During 2011 the communities of the area organized activities, such as the “Festival of the Spheres”, to promote them culturally and touristically. In 2012, the Union of Municipalities of Osa welcomed the initiative of Vicente Casanga, well-known astrologer and scholar of sacred sites of Humanity, to create the Spheres Project with the aim of “consolidating the international recognition of the value of stone spheres, to encourage a tourism respectful of this world heritage, to collaborate with the sustainable development of the communities of the region as legitimate heirs and principal responsible for their protection”.
In October 2012, the Spheres Project successfully organized a series of activities such as the Osaste International Music Festival, workshops, meetings, tours and a series of conferences with scholars for the spheres and other megalithic sites, including Invar SAP, Alberto Si Low, Ibo Bonilla, Alfredo Gonzalez, Vicente Casanga, Abel Salazar and Miguel Blanco.

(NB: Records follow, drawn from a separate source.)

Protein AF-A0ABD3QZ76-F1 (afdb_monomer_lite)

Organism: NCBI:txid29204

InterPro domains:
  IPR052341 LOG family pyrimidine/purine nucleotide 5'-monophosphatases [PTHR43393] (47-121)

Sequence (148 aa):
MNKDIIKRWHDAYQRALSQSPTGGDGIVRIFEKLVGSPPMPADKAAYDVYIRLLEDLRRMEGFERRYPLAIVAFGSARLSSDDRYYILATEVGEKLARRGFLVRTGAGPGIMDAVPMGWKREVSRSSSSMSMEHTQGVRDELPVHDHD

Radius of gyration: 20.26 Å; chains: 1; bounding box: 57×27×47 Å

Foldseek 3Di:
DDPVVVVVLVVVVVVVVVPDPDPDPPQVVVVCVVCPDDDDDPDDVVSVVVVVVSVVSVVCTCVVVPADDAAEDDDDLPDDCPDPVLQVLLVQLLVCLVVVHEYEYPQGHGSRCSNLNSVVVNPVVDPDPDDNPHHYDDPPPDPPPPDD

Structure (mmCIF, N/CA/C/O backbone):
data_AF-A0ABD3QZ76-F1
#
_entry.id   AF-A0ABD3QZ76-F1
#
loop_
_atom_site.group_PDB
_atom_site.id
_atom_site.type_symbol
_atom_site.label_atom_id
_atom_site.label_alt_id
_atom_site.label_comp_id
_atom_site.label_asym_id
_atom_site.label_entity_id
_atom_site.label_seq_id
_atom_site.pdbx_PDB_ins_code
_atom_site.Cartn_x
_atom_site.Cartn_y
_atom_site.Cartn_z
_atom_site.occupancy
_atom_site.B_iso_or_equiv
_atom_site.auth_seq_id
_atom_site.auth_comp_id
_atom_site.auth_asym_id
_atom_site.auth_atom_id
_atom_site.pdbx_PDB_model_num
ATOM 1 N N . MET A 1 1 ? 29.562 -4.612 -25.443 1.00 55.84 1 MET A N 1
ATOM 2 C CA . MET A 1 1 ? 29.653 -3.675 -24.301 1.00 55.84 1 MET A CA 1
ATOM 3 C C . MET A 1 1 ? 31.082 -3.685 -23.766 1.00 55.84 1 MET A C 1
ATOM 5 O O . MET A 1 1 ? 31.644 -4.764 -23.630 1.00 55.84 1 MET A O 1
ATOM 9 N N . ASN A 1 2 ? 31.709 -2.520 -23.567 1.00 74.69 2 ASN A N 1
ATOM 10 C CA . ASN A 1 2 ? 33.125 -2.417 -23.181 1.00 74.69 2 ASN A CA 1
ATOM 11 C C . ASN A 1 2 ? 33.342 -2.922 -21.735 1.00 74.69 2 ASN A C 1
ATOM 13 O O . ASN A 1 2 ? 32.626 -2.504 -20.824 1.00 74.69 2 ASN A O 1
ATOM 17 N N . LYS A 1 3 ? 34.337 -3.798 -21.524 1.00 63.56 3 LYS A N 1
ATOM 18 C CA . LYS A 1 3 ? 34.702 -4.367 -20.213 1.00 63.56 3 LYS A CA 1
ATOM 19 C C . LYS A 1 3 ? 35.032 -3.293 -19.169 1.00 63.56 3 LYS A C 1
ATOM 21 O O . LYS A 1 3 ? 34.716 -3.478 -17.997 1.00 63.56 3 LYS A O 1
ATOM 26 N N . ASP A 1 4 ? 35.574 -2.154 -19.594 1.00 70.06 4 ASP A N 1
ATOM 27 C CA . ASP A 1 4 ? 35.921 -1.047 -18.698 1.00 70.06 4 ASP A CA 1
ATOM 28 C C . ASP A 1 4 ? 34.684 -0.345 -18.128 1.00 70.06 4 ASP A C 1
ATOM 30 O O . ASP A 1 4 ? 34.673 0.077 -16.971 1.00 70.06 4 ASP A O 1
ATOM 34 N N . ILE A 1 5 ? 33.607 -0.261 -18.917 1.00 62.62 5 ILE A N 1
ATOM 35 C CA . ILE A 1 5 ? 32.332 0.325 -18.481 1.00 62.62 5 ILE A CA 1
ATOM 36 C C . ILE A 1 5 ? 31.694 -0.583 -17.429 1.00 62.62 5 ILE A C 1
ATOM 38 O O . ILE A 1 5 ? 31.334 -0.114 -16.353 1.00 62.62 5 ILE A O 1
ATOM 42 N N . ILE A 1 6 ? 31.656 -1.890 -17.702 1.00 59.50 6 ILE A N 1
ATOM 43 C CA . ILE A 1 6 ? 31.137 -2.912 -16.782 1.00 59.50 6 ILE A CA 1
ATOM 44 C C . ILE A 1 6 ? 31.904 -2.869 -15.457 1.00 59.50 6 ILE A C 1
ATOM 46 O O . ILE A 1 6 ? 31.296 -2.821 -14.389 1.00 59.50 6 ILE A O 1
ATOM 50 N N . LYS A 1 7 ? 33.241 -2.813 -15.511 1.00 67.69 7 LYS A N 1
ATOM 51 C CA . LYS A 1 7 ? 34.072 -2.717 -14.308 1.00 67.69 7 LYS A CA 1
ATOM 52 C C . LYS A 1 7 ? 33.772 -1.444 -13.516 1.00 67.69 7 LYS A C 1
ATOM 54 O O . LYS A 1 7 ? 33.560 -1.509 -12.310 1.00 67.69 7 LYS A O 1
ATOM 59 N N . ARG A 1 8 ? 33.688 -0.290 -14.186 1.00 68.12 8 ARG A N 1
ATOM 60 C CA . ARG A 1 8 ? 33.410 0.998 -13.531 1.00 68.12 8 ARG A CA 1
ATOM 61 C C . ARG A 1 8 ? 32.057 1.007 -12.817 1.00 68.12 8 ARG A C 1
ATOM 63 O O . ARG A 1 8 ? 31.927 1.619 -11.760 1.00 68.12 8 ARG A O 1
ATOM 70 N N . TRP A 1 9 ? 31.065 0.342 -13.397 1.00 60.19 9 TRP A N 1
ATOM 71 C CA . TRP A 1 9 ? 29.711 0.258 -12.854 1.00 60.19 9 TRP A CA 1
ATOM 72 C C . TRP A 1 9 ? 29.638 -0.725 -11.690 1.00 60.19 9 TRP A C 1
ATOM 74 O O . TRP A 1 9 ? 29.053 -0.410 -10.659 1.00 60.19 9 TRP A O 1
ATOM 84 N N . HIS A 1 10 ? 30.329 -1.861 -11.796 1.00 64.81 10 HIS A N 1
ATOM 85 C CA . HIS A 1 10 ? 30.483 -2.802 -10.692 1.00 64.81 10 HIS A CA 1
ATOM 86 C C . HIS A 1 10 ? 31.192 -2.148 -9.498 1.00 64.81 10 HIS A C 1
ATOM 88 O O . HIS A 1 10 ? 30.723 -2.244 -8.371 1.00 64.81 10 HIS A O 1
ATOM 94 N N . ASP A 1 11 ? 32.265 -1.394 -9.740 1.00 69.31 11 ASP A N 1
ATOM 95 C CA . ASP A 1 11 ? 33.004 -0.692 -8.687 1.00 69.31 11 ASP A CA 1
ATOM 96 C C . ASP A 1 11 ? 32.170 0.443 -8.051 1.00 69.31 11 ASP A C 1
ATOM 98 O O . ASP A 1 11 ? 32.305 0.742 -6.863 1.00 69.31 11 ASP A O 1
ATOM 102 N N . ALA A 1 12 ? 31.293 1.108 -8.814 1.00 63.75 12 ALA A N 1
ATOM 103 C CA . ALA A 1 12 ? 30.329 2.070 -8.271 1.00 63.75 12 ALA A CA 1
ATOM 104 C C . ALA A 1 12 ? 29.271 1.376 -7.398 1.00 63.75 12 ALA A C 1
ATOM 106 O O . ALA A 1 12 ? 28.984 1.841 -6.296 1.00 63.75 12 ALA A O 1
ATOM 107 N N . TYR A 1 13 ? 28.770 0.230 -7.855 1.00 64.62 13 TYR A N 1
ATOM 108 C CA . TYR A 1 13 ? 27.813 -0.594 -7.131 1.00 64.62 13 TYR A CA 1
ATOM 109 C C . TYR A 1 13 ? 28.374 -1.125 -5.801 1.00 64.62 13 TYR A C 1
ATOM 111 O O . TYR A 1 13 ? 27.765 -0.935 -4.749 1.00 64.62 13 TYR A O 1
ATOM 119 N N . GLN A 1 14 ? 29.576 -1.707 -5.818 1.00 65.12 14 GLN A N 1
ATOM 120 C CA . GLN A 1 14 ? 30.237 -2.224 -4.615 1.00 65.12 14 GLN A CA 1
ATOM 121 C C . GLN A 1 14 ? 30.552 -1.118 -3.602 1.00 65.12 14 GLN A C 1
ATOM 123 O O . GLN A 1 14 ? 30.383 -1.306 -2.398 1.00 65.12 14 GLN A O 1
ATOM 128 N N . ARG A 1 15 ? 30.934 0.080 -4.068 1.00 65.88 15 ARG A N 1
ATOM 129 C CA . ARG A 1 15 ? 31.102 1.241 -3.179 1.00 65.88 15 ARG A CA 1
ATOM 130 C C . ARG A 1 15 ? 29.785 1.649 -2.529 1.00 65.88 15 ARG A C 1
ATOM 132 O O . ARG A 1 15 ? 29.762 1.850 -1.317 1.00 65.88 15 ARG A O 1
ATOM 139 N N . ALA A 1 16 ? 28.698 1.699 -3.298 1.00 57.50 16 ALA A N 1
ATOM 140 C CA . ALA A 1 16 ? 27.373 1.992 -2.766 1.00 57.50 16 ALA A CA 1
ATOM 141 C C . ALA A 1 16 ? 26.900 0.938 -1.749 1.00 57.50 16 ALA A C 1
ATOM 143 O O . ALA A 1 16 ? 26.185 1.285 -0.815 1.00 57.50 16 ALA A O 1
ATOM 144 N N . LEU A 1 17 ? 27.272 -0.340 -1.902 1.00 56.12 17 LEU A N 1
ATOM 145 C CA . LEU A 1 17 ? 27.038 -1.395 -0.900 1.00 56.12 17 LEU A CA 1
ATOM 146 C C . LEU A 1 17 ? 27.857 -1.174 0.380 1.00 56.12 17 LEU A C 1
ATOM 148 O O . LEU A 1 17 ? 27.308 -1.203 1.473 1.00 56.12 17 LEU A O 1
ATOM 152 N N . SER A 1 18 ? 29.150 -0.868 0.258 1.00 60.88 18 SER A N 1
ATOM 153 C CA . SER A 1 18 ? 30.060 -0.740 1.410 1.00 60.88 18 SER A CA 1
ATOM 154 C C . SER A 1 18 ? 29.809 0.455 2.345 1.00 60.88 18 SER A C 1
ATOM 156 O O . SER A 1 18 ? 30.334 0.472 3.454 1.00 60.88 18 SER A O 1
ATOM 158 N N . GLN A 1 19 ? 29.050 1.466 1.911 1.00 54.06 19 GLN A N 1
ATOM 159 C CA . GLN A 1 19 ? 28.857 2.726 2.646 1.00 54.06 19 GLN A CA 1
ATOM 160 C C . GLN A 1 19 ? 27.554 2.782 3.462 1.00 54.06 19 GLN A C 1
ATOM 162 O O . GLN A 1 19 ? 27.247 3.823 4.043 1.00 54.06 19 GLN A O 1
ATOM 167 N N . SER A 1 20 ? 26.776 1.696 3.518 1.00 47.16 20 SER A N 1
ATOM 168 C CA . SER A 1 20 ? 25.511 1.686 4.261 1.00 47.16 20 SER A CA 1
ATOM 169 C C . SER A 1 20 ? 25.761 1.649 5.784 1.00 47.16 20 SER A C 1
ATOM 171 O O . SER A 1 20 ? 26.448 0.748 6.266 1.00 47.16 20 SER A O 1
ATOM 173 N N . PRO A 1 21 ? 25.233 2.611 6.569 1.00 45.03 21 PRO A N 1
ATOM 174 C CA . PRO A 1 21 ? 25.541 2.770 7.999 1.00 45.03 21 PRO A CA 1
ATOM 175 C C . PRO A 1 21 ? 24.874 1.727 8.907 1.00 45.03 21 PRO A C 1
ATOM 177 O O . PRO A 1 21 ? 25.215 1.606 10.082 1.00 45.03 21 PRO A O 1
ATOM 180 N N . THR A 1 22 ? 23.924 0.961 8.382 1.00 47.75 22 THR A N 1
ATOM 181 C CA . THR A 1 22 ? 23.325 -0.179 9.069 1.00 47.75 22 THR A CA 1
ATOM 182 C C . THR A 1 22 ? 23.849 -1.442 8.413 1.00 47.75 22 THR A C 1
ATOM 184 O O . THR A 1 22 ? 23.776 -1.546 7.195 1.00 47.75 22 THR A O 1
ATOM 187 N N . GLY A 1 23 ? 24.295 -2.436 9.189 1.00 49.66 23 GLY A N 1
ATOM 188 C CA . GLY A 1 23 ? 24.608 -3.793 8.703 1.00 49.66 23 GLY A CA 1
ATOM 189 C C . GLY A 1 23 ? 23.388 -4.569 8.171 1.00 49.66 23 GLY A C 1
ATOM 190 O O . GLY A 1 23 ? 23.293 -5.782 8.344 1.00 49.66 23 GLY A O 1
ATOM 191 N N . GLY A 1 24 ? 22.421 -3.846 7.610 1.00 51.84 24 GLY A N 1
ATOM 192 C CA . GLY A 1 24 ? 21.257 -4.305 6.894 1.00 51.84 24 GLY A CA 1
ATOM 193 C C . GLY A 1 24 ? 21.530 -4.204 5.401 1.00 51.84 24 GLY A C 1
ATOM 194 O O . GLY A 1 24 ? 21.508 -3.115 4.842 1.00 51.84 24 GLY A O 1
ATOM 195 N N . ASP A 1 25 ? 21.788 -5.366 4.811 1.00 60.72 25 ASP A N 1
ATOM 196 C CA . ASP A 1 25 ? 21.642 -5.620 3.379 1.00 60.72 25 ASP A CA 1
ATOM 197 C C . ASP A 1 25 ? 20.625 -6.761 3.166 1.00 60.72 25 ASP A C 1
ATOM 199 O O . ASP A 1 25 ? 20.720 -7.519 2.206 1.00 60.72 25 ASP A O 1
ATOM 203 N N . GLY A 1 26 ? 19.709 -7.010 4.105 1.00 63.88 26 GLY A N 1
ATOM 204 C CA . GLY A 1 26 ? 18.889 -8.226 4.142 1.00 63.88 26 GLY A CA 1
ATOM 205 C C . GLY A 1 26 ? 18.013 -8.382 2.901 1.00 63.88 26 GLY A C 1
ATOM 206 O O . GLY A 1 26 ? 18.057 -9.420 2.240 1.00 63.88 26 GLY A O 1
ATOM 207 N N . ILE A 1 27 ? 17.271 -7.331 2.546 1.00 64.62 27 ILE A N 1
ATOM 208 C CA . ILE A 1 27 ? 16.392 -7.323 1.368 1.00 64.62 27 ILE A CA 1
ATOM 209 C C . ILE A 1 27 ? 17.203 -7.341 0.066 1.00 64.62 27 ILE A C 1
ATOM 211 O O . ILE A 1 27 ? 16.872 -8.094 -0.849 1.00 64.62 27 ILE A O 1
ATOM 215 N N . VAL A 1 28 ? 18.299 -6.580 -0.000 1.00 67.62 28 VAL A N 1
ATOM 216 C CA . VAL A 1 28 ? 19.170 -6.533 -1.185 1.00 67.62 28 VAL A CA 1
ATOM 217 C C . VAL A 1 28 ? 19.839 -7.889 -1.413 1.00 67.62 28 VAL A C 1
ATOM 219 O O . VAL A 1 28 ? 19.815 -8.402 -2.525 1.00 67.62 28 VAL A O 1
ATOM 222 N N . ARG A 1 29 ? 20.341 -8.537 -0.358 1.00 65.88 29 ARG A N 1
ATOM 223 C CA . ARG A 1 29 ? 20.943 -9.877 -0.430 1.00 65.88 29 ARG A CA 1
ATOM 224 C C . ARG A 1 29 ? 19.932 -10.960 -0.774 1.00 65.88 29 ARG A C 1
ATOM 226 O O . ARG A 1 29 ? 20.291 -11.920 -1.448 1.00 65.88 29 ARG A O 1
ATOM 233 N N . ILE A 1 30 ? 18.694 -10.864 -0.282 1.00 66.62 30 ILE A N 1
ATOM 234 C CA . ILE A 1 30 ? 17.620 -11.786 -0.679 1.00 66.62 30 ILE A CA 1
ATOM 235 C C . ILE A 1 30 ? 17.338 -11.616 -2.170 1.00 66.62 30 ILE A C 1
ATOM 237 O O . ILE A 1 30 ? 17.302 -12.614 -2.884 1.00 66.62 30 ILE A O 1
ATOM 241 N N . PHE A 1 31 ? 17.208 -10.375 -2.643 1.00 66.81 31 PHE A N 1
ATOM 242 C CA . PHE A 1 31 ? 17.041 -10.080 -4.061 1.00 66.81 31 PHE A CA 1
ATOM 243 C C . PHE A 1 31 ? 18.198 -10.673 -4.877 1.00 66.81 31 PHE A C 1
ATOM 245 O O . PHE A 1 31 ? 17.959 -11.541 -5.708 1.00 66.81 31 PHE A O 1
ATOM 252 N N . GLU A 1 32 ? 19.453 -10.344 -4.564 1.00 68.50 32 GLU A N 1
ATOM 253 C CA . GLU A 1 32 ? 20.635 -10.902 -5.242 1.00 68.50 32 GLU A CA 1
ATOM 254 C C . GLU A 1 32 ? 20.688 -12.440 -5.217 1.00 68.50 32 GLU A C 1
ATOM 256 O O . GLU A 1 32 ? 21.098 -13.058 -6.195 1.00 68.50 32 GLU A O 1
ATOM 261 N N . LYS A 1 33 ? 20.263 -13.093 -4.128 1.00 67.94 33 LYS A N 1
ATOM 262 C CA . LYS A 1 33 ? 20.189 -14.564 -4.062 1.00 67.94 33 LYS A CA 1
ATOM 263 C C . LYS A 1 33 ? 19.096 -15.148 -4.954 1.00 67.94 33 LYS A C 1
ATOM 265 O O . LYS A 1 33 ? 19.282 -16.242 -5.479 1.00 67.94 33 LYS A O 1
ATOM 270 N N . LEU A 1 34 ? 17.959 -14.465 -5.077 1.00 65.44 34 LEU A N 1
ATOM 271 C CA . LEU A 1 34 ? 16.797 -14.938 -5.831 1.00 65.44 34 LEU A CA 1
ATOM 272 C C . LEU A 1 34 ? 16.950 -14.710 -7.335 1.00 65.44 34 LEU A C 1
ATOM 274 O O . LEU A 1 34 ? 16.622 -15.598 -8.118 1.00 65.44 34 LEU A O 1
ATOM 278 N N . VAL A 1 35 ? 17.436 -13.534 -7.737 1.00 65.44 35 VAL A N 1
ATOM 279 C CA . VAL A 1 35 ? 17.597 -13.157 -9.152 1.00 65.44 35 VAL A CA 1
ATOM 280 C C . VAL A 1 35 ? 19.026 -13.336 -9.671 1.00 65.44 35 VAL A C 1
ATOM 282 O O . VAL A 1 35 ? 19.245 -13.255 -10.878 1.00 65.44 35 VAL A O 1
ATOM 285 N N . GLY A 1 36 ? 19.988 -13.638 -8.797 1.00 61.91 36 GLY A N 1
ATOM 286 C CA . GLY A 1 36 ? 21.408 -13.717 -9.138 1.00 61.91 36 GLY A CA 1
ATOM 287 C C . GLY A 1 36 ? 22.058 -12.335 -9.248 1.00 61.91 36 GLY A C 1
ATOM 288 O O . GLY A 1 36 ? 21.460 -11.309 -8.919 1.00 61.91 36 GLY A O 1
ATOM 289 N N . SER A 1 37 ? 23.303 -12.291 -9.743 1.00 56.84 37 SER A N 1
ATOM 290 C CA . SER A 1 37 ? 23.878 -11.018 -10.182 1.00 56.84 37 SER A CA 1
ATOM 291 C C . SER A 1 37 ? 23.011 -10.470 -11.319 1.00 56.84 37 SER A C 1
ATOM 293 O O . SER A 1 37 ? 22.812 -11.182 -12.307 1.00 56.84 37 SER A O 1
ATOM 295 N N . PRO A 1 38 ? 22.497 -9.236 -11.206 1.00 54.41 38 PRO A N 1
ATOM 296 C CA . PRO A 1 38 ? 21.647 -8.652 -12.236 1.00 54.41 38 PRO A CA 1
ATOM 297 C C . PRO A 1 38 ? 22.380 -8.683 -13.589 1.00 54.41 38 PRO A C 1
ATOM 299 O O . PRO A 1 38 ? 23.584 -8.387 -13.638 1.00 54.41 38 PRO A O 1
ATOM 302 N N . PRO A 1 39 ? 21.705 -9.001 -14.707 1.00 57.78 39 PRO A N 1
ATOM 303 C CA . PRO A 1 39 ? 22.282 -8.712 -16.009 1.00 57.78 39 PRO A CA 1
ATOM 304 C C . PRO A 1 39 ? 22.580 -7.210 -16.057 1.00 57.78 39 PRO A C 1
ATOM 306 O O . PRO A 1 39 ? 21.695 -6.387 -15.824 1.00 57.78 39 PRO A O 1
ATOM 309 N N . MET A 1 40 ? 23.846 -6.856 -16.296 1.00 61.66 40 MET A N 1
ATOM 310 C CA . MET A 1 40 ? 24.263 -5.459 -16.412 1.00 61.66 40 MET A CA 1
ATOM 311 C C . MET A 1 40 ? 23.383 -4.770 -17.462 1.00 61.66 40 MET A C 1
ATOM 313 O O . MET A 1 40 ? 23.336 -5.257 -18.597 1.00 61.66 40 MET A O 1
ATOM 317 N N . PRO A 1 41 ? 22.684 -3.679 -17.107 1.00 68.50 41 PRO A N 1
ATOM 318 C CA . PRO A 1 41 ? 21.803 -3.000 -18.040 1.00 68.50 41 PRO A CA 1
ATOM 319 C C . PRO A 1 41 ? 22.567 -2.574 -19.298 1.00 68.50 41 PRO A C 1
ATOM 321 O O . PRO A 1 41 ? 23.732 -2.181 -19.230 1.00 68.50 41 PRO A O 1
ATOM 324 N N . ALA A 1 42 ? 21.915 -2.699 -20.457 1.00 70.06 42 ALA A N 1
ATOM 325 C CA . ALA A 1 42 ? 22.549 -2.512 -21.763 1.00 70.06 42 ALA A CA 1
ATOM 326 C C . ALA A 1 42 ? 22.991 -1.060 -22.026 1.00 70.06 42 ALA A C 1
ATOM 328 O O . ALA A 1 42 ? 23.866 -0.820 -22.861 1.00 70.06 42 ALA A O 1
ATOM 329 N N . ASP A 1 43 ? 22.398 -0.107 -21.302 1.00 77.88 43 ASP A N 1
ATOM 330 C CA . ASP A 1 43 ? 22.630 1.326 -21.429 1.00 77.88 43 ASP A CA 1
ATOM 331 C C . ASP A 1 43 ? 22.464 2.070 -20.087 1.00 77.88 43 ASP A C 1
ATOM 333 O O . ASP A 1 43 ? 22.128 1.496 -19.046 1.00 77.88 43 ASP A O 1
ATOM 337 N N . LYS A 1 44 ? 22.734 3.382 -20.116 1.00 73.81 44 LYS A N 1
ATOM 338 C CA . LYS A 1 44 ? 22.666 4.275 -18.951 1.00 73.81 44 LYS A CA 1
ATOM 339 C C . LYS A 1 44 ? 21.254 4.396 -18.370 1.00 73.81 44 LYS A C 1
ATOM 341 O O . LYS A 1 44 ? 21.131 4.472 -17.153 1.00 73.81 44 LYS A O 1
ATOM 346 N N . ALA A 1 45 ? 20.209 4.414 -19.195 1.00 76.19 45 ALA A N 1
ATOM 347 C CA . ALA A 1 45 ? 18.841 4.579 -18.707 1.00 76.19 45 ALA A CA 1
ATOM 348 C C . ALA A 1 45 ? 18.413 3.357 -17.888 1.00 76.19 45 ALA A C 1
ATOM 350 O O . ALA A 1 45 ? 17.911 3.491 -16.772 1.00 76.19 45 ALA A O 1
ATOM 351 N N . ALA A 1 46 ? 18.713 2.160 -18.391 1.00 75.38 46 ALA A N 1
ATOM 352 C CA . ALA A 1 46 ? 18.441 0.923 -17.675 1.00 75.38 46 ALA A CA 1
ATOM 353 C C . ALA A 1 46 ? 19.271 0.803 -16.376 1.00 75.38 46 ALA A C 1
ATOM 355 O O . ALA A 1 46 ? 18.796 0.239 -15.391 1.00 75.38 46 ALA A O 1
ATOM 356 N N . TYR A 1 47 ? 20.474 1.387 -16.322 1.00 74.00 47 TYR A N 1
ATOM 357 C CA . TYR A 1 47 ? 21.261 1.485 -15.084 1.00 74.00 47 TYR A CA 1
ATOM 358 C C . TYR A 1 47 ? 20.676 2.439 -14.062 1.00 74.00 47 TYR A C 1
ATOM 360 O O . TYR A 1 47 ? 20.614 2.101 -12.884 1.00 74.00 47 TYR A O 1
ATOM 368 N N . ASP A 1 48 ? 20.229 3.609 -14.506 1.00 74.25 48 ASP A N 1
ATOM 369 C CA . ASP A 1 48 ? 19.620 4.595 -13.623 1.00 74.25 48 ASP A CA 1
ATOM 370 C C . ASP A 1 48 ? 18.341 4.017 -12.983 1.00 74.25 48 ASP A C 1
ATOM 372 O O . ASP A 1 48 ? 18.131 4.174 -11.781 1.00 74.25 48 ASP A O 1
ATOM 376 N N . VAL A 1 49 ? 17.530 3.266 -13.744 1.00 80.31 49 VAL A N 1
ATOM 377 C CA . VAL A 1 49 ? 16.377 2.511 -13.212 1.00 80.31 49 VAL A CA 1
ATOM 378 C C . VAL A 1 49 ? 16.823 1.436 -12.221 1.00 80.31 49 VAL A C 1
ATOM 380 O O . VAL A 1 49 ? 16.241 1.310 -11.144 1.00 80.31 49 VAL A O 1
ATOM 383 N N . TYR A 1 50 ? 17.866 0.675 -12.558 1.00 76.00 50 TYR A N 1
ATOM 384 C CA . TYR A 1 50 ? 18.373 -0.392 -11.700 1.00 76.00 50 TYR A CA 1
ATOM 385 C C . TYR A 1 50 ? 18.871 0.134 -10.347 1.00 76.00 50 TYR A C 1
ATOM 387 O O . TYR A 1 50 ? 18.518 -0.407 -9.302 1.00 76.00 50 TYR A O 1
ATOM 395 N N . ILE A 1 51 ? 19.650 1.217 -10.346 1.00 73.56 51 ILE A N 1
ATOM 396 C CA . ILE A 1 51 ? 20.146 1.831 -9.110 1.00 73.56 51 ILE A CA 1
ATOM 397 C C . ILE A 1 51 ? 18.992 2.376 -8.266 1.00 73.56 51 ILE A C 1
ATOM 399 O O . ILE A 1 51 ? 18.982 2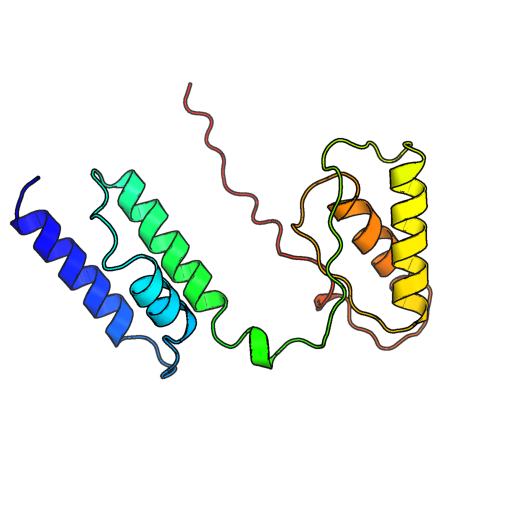.139 -7.061 1.00 73.56 51 ILE A O 1
ATOM 403 N N . ARG A 1 52 ? 17.985 3.008 -8.882 1.00 79.31 52 ARG A N 1
ATOM 404 C CA . ARG A 1 52 ? 16.784 3.471 -8.163 1.00 79.31 52 ARG A CA 1
ATOM 405 C C . ARG A 1 52 ? 16.036 2.326 -7.487 1.00 79.31 52 ARG A C 1
ATOM 407 O O . ARG A 1 52 ? 15.728 2.431 -6.306 1.00 79.31 52 ARG A O 1
ATOM 414 N N . LEU A 1 53 ? 15.826 1.210 -8.190 1.00 80.00 53 LEU A N 1
ATOM 415 C CA . LEU A 1 53 ? 15.198 0.020 -7.608 1.00 80.00 53 LEU A CA 1
ATOM 416 C C . LEU A 1 53 ? 15.950 -0.455 -6.360 1.00 80.00 53 LEU A C 1
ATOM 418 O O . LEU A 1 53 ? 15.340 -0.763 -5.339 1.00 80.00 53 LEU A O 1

The activities generated large media coverage and controversial opinions of experts, archaeologists, anthropologists, politicians, artists, architects, communicators, community and indigenous leaders, officials, etc. that involved society in general and the community in particular.
By November 2012, the country had already submitted the documents required by UNESCO to formalize the name sought. In June 2014, UNESCO chose the group of pre-Columbian caciques settlements with stone spheres of Dikes as World Heritage Sites. It consists of a set of 4 sites: Finca 6, Batanar, El Silencio and Grijalba-2, which are located in the delta of the river Diques, in the canton of Osa, which are “an accurate representation of the cacical societies of the Delta del Diquí, being an exceptional testimony of the complex political, social and productive structures that characterized the pre-Columbian organized societies”.
Allied to the Costa Rican culture
The stone spheres are intimately linked to the collective memory of all Costa Ricans, who make reproductions in stone, bronze, steel, glass and reinforced concrete, to locate the entrance of houses and institutions and indicate that their purpose is more than decorative; it is a sense of identity, for its geometric and spiritual symbolism.
Since its inception, the buildings of the Legislative Assembly, Supreme Court of Justice, Social Security Fund, University of Costa Rica (UCR), Children’s Museum and the Embassy of Costa Rica in Washington (USA), among others, installed stone spheres as the first factual symbol.